The auto hesitated. Her head lowered. It almost looked like she was frowning.

"What about you?"

"I'll find my way out." I stood again, eyes sharpened. "Someone has to stay. Someone has to change the plan."

"And the reserves?" she asked carefully. "Can't we just steal the Dark Matter stockpile? We could use it against BRAIN—"

"Inconvenient leverage," I cut her off. "Too unstable. Too obvious. We need something better. Something they won't see coming."

I stepped away, but stopped again — for her sake.

She was only sixteen.

"I'll come up with something. I always do. Just... stay ready. I'll update you through the chip."

There was a pause. Then the auto raised its hand, a small wave.

"Okay, Markov. See you later."

I didn't turn back again, but my words floated over my shoulder like smoke.

"Stay tuned."

 

As I sprinted through the narrow corridor — walls of pure metal vibrating with every step — my own footsteps echoed like gunshots in a tomb. The past, uninvited, surged through my mind.
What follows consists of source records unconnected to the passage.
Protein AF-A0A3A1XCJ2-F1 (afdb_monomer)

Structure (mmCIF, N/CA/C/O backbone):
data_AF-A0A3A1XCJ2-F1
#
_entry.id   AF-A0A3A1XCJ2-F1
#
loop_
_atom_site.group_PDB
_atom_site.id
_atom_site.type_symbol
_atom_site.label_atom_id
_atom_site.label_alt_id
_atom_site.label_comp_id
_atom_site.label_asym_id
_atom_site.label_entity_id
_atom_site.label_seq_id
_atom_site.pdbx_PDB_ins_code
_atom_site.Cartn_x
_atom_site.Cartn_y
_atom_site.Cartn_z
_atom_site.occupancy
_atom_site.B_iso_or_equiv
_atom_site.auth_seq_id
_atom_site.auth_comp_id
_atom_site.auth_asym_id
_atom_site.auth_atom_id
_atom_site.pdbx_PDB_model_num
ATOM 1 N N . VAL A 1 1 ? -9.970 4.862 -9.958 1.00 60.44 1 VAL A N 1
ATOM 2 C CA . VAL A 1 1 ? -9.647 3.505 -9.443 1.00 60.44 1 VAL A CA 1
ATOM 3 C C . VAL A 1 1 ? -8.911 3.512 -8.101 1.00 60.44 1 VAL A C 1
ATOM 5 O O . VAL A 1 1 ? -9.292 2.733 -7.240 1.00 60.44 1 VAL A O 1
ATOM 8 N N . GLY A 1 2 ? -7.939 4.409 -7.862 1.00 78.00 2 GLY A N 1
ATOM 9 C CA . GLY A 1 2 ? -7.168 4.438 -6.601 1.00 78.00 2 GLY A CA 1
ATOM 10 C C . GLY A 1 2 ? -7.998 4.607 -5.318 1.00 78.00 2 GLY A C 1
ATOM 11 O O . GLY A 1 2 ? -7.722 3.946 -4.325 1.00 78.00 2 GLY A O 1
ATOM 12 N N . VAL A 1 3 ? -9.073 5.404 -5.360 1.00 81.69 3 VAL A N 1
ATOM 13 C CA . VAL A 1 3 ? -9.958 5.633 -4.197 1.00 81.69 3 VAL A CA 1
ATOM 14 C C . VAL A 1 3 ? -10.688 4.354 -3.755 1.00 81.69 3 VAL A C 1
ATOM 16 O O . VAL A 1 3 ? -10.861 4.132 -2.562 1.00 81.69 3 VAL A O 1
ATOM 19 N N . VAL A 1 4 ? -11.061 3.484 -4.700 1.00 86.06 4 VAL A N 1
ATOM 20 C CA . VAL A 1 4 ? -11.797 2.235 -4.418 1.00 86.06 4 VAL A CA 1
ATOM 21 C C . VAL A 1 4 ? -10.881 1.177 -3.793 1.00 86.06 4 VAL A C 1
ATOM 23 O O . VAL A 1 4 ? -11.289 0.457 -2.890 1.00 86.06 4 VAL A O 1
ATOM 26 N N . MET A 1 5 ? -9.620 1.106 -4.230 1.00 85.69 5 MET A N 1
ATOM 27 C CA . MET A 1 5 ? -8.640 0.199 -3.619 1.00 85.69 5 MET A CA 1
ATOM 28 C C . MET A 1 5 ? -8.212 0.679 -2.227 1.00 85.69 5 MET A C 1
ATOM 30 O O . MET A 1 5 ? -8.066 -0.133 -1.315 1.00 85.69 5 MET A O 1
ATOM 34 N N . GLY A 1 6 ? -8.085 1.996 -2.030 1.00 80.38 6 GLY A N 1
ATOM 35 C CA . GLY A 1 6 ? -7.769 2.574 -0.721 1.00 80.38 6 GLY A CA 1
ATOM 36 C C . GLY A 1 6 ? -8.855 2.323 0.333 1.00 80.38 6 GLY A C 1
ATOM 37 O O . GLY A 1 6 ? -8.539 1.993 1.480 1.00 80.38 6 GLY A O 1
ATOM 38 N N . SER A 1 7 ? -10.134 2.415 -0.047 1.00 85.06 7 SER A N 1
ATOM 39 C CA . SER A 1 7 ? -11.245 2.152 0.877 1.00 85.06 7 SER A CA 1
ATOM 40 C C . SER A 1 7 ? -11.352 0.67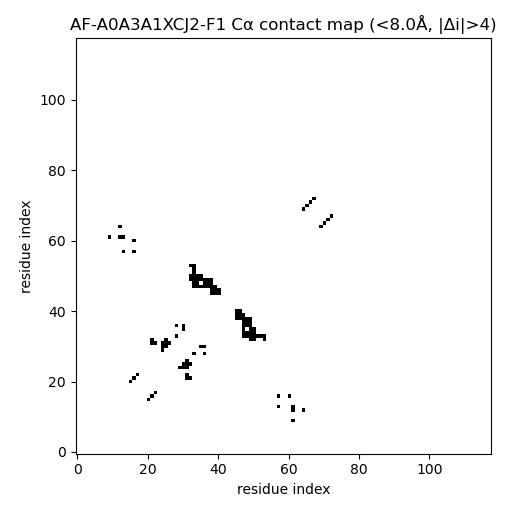4 1.268 1.00 85.06 7 SER A C 1
ATOM 42 O O . SER A 1 7 ? -11.609 0.378 2.434 1.00 85.06 7 SER A O 1
ATOM 44 N N . ALA A 1 8 ? -11.077 -0.254 0.345 1.00 87.12 8 ALA A N 1
ATOM 45 C CA . ALA A 1 8 ? -11.090 -1.690 0.627 1.00 87.12 8 ALA A CA 1
ATOM 46 C C . ALA A 1 8 ? -10.023 -2.099 1.659 1.00 87.12 8 ALA A C 1
ATOM 48 O O . ALA A 1 8 ? -10.331 -2.797 2.624 1.00 87.12 8 ALA A O 1
ATOM 49 N N . VAL A 1 9 ? -8.784 -1.615 1.510 1.00 82.69 9 VAL A N 1
ATOM 50 C CA . VAL A 1 9 ? -7.704 -1.882 2.481 1.00 82.69 9 VAL A CA 1
ATOM 51 C C . VAL A 1 9 ? -8.057 -1.303 3.853 1.00 82.69 9 VAL A C 1
ATOM 53 O O . VAL A 1 9 ? -7.920 -1.983 4.869 1.00 82.69 9 VAL A O 1
ATOM 56 N N . THR A 1 10 ? -8.586 -0.079 3.886 1.00 83.25 10 THR A N 1
ATOM 57 C CA . THR A 1 10 ? -9.016 0.570 5.134 1.00 83.25 10 THR A CA 1
ATOM 58 C C . THR A 1 10 ? -10.116 -0.226 5.840 1.00 83.25 10 THR A C 1
ATOM 60 O O . THR A 1 10 ? -10.086 -0.356 7.064 1.00 83.25 10 THR A O 1
ATOM 63 N N . ALA A 1 11 ? -11.053 -0.814 5.090 1.00 87.19 11 ALA A N 1
ATOM 64 C CA . ALA A 1 11 ? -12.116 -1.649 5.644 1.00 87.19 11 ALA A CA 1
ATOM 65 C C . ALA A 1 11 ? -11.568 -2.925 6.307 1.00 87.19 11 ALA A C 1
ATOM 67 O O . ALA A 1 11 ? -11.979 -3.268 7.419 1.00 87.19 11 ALA A O 1
ATOM 68 N N . VAL A 1 12 ? -10.598 -3.596 5.676 1.00 85.06 12 VAL A N 1
ATOM 69 C CA . VAL A 1 12 ? -9.954 -4.794 6.245 1.00 85.06 12 VAL A CA 1
ATOM 70 C C . VAL A 1 12 ? -9.233 -4.455 7.547 1.00 85.06 12 VAL A C 1
ATOM 72 O O . VAL A 1 12 ? -9.417 -5.141 8.552 1.00 85.06 12 VAL A O 1
ATOM 75 N N . VAL A 1 13 ? -8.461 -3.367 7.567 1.00 81.12 13 VAL A N 1
ATOM 76 C CA . VAL A 1 13 ? -7.722 -2.984 8.776 1.00 81.12 13 VAL A CA 1
ATOM 77 C C . VAL A 1 13 ? -8.669 -2.540 9.893 1.00 81.12 13 VAL A C 1
ATOM 79 O O . VAL A 1 13 ? -8.514 -2.976 11.030 1.00 81.12 13 VAL A O 1
ATOM 82 N N . THR A 1 14 ? -9.708 -1.764 9.572 1.00 82.38 14 THR A N 1
ATOM 83 C CA . THR A 1 14 ? -10.752 -1.373 10.538 1.00 82.38 14 THR A CA 1
ATOM 84 C C . THR A 1 14 ? -11.426 -2.594 11.167 1.00 82.38 14 THR A C 1
ATOM 86 O O . THR A 1 14 ? -11.668 -2.620 12.370 1.00 82.38 14 THR A O 1
ATOM 89 N N . THR A 1 15 ? -11.681 -3.639 10.376 1.00 86.75 15 THR A N 1
ATOM 90 C CA . THR A 1 15 ? -12.260 -4.903 10.859 1.00 86.75 15 THR A CA 1
ATOM 91 C C . THR A 1 15 ? -11.333 -5.572 11.878 1.00 86.75 15 THR A C 1
ATOM 93 O O . THR A 1 15 ? -11.768 -5.936 12.967 1.00 86.75 15 THR A O 1
ATOM 96 N N . ILE A 1 16 ? -10.037 -5.665 11.578 1.00 81.75 16 ILE A N 1
ATOM 97 C CA . ILE A 1 16 ? -9.037 -6.221 12.502 1.00 81.75 16 ILE A CA 1
ATOM 98 C C . ILE A 1 16 ? -8.992 -5.418 13.809 1.00 81.75 16 ILE A C 1
ATOM 100 O O . ILE A 1 16 ? -8.989 -6.002 14.893 1.00 81.75 16 ILE A O 1
ATOM 104 N N . VAL A 1 17 ? -9.015 -4.086 13.730 1.00 76.06 17 VAL A N 1
ATOM 105 C CA . VAL A 1 17 ? -9.026 -3.233 14.925 1.00 76.06 17 VAL A CA 1
ATOM 106 C C . VAL A 1 17 ? -10.286 -3.477 15.755 1.00 76.06 17 VAL A C 1
ATOM 108 O O . VAL A 1 17 ? -10.192 -3.741 16.951 1.00 76.06 17 VAL A O 1
ATOM 111 N N . ASN A 1 18 ? -11.458 -3.482 15.126 1.00 79.00 18 ASN A N 1
ATOM 112 C CA . ASN A 1 18 ? -12.729 -3.633 15.829 1.00 79.00 18 ASN A CA 1
ATOM 113 C C . ASN A 1 18 ? -12.897 -5.005 16.492 1.00 79.00 18 ASN A C 1
ATOM 115 O O . ASN A 1 18 ? -13.433 -5.082 17.595 1.00 79.00 18 ASN A O 1
ATOM 119 N N . TYR A 1 19 ? -12.447 -6.080 15.842 1.00 82.00 19 TYR A N 1
ATOM 120 C CA . TYR A 1 19 ? -12.682 -7.446 16.321 1.00 82.00 19 TYR A CA 1
ATOM 121 C C . TYR A 1 19 ? -11.525 -8.049 17.119 1.00 82.00 19 TYR A C 1
ATOM 123 O O . TYR A 1 19 ? -11.750 -9.008 17.850 1.00 82.00 19 TYR A O 1
ATOM 131 N N . ILE A 1 20 ? -10.305 -7.515 17.009 1.00 78.94 20 ILE A N 1
ATOM 132 C CA . ILE A 1 20 ? -9.138 -8.032 17.741 1.00 78.94 20 ILE A CA 1
ATOM 133 C C . ILE A 1 20 ? -8.648 -7.008 18.757 1.00 78.94 20 ILE A C 1
ATOM 135 O O . ILE A 1 20 ? -8.503 -7.326 19.933 1.00 78.94 20 ILE A O 1
ATOM 139 N N . ILE A 1 21 ? -8.419 -5.769 18.330 1.00 73.19 21 ILE A N 1
ATOM 140 C CA . ILE A 1 21 ? -7.751 -4.768 19.165 1.00 73.19 21 ILE A CA 1
ATOM 141 C C . ILE A 1 21 ? -8.704 -4.161 20.196 1.00 73.19 21 ILE A C 1
ATOM 143 O O . ILE A 1 21 ? -8.378 -4.145 21.381 1.00 73.19 21 ILE A O 1
ATOM 147 N N . ASN A 1 22 ? -9.892 -3.717 19.784 1.00 73.88 22 ASN A N 1
ATOM 148 C CA . ASN A 1 22 ? -10.891 -3.154 20.693 1.00 73.88 22 ASN A CA 1
ATOM 149 C C . ASN A 1 22 ? -11.262 -4.112 21.839 1.00 73.88 22 ASN A C 1
ATOM 151 O O . ASN A 1 22 ? -11.273 -3.648 22.975 1.00 73.88 22 ASN A O 1
ATOM 155 N N . PRO A 1 23 ? -11.500 -5.426 21.631 1.00 75.94 23 PRO A N 1
ATOM 156 C CA . PRO A 1 23 ? -11.744 -6.345 22.745 1.00 75.94 23 PRO A CA 1
ATOM 157 C C . PRO A 1 23 ? -10.514 -6.581 23.634 1.00 75.94 23 PRO A C 1
ATOM 159 O O . PRO A 1 23 ? -10.665 -6.780 24.837 1.00 75.94 23 PRO A O 1
ATOM 162 N N . LEU A 1 24 ? -9.296 -6.512 23.092 1.00 72.50 24 LEU A N 1
ATOM 163 C CA . LEU A 1 24 ? -8.062 -6.638 23.876 1.00 72.50 24 LEU A CA 1
ATOM 164 C C . LEU A 1 24 ? -7.852 -5.407 24.773 1.00 72.50 24 LEU A C 1
ATOM 166 O O . LEU A 1 24 ? -7.514 -5.529 25.949 1.00 72.50 24 LEU A O 1
ATOM 170 N N . ILE A 1 25 ? -8.176 -4.221 24.256 1.00 65.88 25 ILE A N 1
ATOM 171 C CA . ILE A 1 25 ? -8.252 -2.981 25.038 1.00 65.88 25 ILE A CA 1
ATOM 172 C C . ILE A 1 25 ? -9.409 -3.053 26.040 1.00 65.88 25 ILE A C 1
ATOM 174 O O . ILE A 1 25 ? -9.240 -2.641 27.185 1.00 65.88 25 ILE A O 1
ATOM 178 N N . ALA A 1 26 ? -10.553 -3.631 25.657 1.00 65.62 26 ALA A N 1
ATOM 179 C CA . ALA A 1 26 ? -11.703 -3.841 26.537 1.00 65.62 26 ALA A CA 1
ATOM 180 C C . ALA A 1 26 ? -11.358 -4.691 27.750 1.00 65.62 26 ALA A C 1
ATOM 182 O O . ALA A 1 26 ? -11.838 -4.423 28.845 1.00 65.62 26 ALA A O 1
ATOM 183 N N . MET A 1 27 ? -10.532 -5.713 27.549 1.00 67.00 27 MET A N 1
ATOM 184 C CA . MET A 1 27 ? -10.106 -6.620 28.605 1.00 67.00 27 MET A CA 1
ATOM 185 C C . MET A 1 27 ? -9.209 -5.914 29.627 1.00 67.00 27 MET A C 1
ATOM 187 O O . MET A 1 27 ? -9.307 -6.188 30.818 1.00 67.00 27 MET A O 1
ATOM 191 N N . ILE A 1 28 ? -8.374 -4.976 29.176 1.00 64.12 28 ILE A N 1
ATOM 192 C CA . ILE A 1 28 ? -7.435 -4.238 30.033 1.00 64.12 28 ILE A CA 1
ATOM 193 C C . ILE A 1 28 ? -8.109 -3.021 30.692 1.00 64.12 28 ILE A C 1
ATOM 195 O O . ILE A 1 28 ? -7.868 -2.738 31.861 1.00 64.12 28 ILE A O 1
ATOM 199 N N . CYS A 1 29 ? -8.966 -2.300 29.962 1.00 58.03 29 CYS A N 1
ATOM 200 C CA . CYS A 1 29 ? -9.646 -1.079 30.421 1.00 58.03 29 CYS A CA 1
ATOM 201 C C . CYS A 1 29 ? -11.086 -1.301 30.920 1.00 58.03 29 CYS A C 1
ATOM 203 O O . CYS A 1 29 ? -11.748 -0.348 31.331 1.00 58.03 29 CYS A O 1
ATOM 205 N N . GLY A 1 30 ? -11.609 -2.527 30.861 1.00 53.91 30 GLY A N 1
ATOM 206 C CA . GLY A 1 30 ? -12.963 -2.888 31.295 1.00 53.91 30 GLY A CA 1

I had never been raised properly. Discipline was foreign. Love, even more so.

And yet, it was this war — this endless, burning war — that shaped me into what I am now. A weapon. A ghost. A purpose forged in ruin.

There is no room for regret.

Only a cold map in my mind, a thousand paths branching in every direction. All of them converging toward one truth — the future. My future. The one I must build.

No time for regrets…

And then I saw it.

The hallway bathed in red — not by light, but by blood.

My bloodbath.

The massacre I had caused.

I didn't stop. I couldn't. I leapt over the broken bodies like they were obstacles, not remnants of souls. They meant nothing now. They were the cost. And I had already paid it.

Not out of focus.

Not out of cruelty.

But out of necessity.

I whispered to myself, breath shallow, boots slapping wet against the crimson floor:

"Even more must die."

Even millions more.

If that's what it takes to shape this world into what it should have been from the start.

"A perfect world," I said under my breath, the words lost in the trail of corpses behind me.